個人的には、教育原理の様々な人物が唱えた教育思想は、1番興味深い分野だと感じます。
ここでは、過去問題で出題された人物を中心に重要なキーワードを箇条書きにしていますが、是非一度書籍等に目を通すことをお勧めします。
独断と偏見で人物のイメージを記憶に残り易いようなイラストにしたよ
イラストについては、今後順次増やす予定です。
ペスタロッチ
令和3年前期、令和元年後期、平成30年後期、平成29年後期、平成28年前期の教育原理、平成31年、平成30年の神奈川県の教育原理で出題されています。

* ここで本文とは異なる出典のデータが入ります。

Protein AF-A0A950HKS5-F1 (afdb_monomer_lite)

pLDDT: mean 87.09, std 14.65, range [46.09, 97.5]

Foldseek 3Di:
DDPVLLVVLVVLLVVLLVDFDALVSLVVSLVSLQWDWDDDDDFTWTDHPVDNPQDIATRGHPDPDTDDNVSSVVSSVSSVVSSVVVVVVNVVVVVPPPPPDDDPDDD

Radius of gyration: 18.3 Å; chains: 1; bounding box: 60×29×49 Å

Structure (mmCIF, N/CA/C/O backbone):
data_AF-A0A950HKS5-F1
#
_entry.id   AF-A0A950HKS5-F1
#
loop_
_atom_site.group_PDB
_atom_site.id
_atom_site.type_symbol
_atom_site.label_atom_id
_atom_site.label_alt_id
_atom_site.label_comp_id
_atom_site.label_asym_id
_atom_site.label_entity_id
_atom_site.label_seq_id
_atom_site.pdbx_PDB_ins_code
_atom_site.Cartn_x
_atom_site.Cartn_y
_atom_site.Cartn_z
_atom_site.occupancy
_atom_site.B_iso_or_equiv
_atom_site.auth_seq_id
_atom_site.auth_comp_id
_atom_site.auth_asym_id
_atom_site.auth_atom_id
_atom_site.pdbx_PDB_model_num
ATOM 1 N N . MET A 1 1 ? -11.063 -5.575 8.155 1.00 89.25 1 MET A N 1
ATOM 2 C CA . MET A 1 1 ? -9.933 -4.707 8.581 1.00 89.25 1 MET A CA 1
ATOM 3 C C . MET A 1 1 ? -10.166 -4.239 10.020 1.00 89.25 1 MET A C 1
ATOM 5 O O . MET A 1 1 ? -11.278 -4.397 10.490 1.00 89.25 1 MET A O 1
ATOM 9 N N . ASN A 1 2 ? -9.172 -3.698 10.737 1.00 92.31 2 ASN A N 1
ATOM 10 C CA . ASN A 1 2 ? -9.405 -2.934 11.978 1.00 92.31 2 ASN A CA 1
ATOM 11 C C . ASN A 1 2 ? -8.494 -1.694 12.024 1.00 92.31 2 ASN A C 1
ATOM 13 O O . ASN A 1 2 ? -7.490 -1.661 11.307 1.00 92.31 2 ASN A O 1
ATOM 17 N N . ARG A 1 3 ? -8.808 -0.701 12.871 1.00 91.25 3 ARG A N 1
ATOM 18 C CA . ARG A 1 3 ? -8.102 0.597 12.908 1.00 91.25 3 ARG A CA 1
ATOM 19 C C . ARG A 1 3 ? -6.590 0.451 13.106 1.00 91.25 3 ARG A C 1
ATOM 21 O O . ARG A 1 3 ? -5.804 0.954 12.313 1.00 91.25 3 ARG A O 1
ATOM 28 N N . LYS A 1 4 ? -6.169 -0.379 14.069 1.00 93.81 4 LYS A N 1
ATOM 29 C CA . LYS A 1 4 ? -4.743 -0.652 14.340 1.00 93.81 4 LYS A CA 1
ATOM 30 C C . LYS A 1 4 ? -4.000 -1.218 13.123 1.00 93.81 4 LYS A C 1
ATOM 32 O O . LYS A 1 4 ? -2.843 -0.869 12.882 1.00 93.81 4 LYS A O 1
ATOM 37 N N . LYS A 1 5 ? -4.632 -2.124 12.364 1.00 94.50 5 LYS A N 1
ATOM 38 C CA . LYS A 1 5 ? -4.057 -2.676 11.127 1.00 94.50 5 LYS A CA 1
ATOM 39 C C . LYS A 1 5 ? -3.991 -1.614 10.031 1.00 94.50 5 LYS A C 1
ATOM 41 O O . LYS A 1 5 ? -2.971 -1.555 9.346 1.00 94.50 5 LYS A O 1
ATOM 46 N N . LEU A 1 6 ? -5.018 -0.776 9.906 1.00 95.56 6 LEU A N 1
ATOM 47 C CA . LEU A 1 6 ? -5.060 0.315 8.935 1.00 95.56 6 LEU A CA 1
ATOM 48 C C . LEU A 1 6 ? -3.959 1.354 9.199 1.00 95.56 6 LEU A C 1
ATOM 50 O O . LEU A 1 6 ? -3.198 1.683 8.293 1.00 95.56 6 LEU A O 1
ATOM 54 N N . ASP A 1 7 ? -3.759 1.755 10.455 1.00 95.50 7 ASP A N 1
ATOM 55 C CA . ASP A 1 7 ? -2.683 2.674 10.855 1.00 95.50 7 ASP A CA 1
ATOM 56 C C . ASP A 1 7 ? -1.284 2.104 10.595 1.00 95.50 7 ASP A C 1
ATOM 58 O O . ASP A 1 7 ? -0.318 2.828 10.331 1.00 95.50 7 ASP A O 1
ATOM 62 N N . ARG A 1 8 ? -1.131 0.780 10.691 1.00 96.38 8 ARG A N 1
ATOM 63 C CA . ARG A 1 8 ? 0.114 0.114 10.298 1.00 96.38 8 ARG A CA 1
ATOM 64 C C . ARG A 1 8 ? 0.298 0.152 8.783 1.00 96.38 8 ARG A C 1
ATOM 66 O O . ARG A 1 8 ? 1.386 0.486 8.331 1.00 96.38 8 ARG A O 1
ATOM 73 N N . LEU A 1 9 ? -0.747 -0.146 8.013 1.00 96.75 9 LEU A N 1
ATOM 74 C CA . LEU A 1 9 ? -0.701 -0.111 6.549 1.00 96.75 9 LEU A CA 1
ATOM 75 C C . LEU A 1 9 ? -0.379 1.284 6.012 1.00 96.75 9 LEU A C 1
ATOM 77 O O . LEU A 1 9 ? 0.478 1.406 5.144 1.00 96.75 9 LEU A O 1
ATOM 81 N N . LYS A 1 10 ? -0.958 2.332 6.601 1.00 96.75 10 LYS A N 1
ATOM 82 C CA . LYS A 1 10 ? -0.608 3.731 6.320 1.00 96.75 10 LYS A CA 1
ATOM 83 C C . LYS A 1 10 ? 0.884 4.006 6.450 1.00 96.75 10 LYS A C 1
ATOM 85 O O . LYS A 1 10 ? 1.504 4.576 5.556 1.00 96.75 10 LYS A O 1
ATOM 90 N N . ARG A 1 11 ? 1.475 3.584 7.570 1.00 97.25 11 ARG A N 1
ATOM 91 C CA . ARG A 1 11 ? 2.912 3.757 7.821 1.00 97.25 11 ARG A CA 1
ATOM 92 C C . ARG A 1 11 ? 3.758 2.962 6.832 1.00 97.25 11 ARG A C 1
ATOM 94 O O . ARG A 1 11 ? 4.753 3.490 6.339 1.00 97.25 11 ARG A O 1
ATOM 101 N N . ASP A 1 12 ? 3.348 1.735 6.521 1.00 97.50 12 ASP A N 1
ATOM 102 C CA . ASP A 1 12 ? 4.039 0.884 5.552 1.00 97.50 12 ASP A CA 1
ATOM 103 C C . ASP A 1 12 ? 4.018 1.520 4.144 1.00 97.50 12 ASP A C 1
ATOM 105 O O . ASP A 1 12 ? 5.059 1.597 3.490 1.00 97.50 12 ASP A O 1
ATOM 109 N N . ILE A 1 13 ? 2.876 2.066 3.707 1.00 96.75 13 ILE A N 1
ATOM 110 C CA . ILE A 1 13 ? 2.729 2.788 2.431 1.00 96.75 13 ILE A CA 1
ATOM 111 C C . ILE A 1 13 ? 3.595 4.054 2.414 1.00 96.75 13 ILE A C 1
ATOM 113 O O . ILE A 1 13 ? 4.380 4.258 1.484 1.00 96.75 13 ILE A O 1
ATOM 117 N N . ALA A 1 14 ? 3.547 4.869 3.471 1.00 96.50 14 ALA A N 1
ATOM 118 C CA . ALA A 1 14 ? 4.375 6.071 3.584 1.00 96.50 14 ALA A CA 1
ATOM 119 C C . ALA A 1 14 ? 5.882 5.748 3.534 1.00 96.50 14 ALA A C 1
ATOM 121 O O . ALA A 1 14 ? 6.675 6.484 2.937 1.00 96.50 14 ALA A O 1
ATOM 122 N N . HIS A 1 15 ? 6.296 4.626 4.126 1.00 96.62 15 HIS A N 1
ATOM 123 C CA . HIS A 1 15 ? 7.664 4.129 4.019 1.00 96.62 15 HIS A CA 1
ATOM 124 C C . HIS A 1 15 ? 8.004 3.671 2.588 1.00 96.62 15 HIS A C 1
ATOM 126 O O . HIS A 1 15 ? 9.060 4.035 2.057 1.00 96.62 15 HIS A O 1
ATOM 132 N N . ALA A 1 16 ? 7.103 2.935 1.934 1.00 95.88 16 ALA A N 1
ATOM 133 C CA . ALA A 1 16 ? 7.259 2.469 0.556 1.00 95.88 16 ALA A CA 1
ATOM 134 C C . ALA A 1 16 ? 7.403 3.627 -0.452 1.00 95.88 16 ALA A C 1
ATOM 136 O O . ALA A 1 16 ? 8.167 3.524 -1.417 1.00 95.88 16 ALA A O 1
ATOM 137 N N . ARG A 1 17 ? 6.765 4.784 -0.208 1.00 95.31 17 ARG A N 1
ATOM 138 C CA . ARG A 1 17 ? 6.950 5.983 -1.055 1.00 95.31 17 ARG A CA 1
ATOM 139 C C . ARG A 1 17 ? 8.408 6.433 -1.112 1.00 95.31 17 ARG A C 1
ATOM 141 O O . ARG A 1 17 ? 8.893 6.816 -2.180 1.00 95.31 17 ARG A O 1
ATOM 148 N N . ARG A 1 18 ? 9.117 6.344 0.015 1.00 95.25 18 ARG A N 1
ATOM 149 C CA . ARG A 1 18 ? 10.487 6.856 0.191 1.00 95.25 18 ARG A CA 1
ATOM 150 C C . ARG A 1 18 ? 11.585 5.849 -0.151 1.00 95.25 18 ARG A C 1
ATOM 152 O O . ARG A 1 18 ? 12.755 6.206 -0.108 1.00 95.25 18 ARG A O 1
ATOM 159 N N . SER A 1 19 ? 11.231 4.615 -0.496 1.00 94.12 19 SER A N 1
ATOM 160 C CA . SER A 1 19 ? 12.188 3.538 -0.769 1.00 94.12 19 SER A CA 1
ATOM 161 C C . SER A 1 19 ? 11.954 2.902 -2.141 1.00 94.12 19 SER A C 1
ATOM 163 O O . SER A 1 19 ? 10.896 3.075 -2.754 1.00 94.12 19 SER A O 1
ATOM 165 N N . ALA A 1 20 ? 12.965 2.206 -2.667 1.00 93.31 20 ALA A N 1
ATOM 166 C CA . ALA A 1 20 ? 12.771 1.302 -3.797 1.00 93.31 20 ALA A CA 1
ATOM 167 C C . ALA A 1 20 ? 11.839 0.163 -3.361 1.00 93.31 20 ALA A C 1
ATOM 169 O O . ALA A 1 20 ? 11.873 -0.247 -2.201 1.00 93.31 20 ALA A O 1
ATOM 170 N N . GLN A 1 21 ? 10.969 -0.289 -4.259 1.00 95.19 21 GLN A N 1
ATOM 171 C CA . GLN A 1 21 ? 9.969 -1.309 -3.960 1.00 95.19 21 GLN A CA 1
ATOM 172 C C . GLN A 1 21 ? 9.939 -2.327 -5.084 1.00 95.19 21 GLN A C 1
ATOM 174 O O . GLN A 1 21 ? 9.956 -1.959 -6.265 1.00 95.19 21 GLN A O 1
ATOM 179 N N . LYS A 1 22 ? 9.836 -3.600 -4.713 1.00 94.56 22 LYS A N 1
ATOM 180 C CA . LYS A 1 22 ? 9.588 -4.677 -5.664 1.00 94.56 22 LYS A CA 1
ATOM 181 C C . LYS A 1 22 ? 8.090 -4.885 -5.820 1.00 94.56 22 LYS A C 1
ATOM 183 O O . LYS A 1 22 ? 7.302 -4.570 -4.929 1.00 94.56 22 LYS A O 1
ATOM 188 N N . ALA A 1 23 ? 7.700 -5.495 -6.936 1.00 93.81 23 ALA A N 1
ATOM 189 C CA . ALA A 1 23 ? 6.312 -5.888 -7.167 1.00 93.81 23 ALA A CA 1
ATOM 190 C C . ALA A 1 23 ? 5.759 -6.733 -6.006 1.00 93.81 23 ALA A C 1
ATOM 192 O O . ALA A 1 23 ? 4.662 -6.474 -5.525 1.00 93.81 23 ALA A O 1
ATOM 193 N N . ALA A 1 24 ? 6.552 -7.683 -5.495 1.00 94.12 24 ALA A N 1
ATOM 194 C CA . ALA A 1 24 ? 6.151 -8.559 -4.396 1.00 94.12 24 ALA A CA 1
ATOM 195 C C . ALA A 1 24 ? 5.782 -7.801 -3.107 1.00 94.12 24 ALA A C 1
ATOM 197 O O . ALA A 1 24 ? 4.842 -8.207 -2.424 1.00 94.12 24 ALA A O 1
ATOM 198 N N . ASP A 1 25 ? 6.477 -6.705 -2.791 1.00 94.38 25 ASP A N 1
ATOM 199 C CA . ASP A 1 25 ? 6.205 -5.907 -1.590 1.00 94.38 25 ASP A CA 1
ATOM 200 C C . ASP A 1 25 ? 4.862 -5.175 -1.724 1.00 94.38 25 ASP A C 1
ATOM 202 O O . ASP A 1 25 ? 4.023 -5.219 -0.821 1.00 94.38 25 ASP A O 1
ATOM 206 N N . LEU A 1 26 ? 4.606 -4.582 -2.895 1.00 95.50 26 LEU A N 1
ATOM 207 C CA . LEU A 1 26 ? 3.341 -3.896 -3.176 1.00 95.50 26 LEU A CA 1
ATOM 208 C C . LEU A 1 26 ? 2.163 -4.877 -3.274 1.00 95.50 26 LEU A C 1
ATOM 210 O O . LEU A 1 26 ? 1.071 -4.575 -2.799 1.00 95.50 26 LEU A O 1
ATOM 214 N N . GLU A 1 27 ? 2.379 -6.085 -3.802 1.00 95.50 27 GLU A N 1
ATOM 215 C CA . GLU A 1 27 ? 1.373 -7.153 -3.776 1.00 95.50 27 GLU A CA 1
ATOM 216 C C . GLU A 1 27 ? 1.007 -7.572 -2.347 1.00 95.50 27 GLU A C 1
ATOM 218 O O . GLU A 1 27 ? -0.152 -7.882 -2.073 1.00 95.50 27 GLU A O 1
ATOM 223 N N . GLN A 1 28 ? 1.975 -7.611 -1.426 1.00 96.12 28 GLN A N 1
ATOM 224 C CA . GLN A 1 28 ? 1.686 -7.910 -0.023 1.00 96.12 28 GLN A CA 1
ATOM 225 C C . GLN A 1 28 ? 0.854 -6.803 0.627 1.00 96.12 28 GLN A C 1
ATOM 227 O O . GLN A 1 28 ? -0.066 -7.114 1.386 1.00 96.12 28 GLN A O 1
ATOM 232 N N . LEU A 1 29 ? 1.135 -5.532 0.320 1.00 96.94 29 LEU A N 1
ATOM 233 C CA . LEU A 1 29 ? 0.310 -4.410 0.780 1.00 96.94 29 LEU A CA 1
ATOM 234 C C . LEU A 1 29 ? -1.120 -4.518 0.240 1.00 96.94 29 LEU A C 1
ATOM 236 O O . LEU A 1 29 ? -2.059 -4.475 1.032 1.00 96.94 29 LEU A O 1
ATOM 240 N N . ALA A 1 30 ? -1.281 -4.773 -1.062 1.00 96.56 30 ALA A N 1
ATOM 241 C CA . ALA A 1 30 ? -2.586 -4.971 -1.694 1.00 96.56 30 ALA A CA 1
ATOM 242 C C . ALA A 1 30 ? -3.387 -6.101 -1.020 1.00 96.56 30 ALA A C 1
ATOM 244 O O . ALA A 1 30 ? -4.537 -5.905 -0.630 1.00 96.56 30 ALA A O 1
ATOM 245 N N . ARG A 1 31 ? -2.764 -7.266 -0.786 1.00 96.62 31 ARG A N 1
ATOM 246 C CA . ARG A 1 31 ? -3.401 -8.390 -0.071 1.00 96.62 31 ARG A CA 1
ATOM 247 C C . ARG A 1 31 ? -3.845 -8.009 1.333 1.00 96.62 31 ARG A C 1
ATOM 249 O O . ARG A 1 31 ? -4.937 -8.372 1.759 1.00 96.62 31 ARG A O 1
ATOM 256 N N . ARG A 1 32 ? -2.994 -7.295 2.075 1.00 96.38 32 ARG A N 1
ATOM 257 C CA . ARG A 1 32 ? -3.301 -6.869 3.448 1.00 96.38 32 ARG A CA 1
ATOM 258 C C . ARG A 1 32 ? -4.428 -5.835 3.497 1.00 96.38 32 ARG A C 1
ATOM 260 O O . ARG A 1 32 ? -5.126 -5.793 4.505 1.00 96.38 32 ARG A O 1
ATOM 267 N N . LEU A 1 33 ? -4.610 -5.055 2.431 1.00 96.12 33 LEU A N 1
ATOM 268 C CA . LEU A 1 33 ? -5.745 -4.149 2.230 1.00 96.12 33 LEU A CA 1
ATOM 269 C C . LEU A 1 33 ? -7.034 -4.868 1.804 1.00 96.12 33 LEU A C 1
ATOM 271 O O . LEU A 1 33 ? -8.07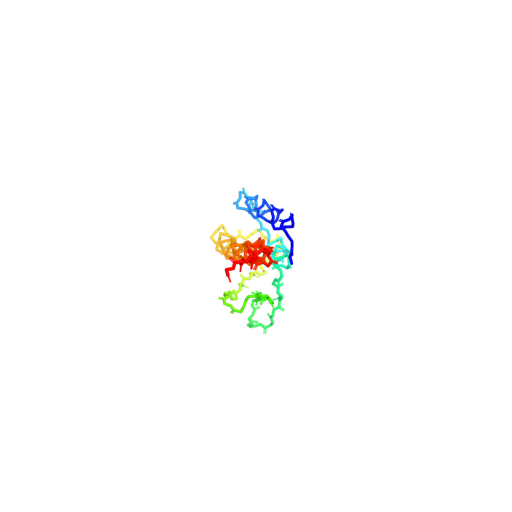9 -4.236 1.730 1.00 96.12 33 LEU A O 1
ATOM 275 N N . GLY A 1 34 ? -6.992 -6.187 1.597 1.00 95.25 34 GLY A N 1
ATOM 276 C CA . GLY A 1 34 ? -8.159 -6.979 1.208 1.00 95.25 34 GLY A CA 1
ATOM 277 C C . GLY A 1 34 ? -8.336 -7.120 -0.302 1.00 95.25 34 GLY A C 1
ATOM 278 O O . GLY A 1 34 ? -9.349 -7.659 -0.742 1.00 95.25 34 GLY A O 1
ATOM 279 N N . ARG A 1 35 ? -7.356 -6.695 -1.112 1.00 96.44 35 ARG A N 1
ATOM 280 C CA . ARG A 1 35 ? -7.385 -6.969 -2.550 1.00 96.44 35 ARG A CA 1
ATOM 281 C C . ARG A 1 35 ? -7.048 -8.428 -2.841 1.00 96.44 35 ARG A C 1
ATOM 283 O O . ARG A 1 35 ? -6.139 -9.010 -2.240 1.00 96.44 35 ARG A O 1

・スイスに生まれ、近代教育に重要な影響を与えた教育思想家・教育者。
・ノイホーフに貧民学校を作った。
・女子学校、聾唖学校を設立した。
・「直観教授」は、感覚に訴え、学習の促進を図る教授方法(「メトーデ」)。
・教育の基礎を子どもの直観におき、直観を構成する要素である「数」「形」「語」といった三要素に着目した教授法。
・直観教授は、知的教育・身体的教育・道徳教育の根本力が養われる。
・「生活が陶冶する」(生活が人間を育てる)という名言がある。
・代表作は、「シュタンツ便り」「隠者の夕暮れ」「ゲルトルート児童教育法」「白鳥の歌」等。
・ペスタロッチは、ルソーの「自然に帰れ」という思想に共感を持つ。
・実物主義の考えを持つ。
・家庭教育を重視。
・頭、心、手の能力を調和して発展させることが教育の目標や課題(精神力、心情力、技術力)。
・教員養成のための学園を開き、フレーベルも学んだ。
・フレーベル、ヘルベルト、倉橋惣三がペスタロッチの影響を受けた。
・知識の詰め込みではなく、子どもの自発性を尊重して、能力を開発していこうとする(「開発教授」)。
「シュタンツ便り」
・自身がシュタンツ(スイス)に孤児院(イベルド孤児院)を開き、学長として道徳教育を実践。
・内戦で家を失った子供たちの世話も引き受けた。
「隠者の夕暮れ」
・王も住まない者も同じ人間であり、平等。
・著書「隠者の夕暮」で、教育の場として家庭を重視した。
・玉座の上にあっても木の葉の屋根の蔭に住まっても同じ人間。
「ゲルトルート児童教育法」
・「人間教育」思想。
・人間教育とは、知的教育や身体的教育である技術的教育を経て、心情的教育である道徳教育を以て完成される。
「白鳥の歌」
・3つの教育の根本力である、「心情的根本力」「精神的根本力」「身体的根本力」が心臓、頭、手に相当し、これらの教育が「人間教育」に通じる。
・人間教育は、知的教育や身体的教育を経て、「道徳教育」によって完成される。
デューイ
令和4年前期、平成30年前期、平成29年後期、平成28年前期、令和5年神奈川県の教育原理で出題されました。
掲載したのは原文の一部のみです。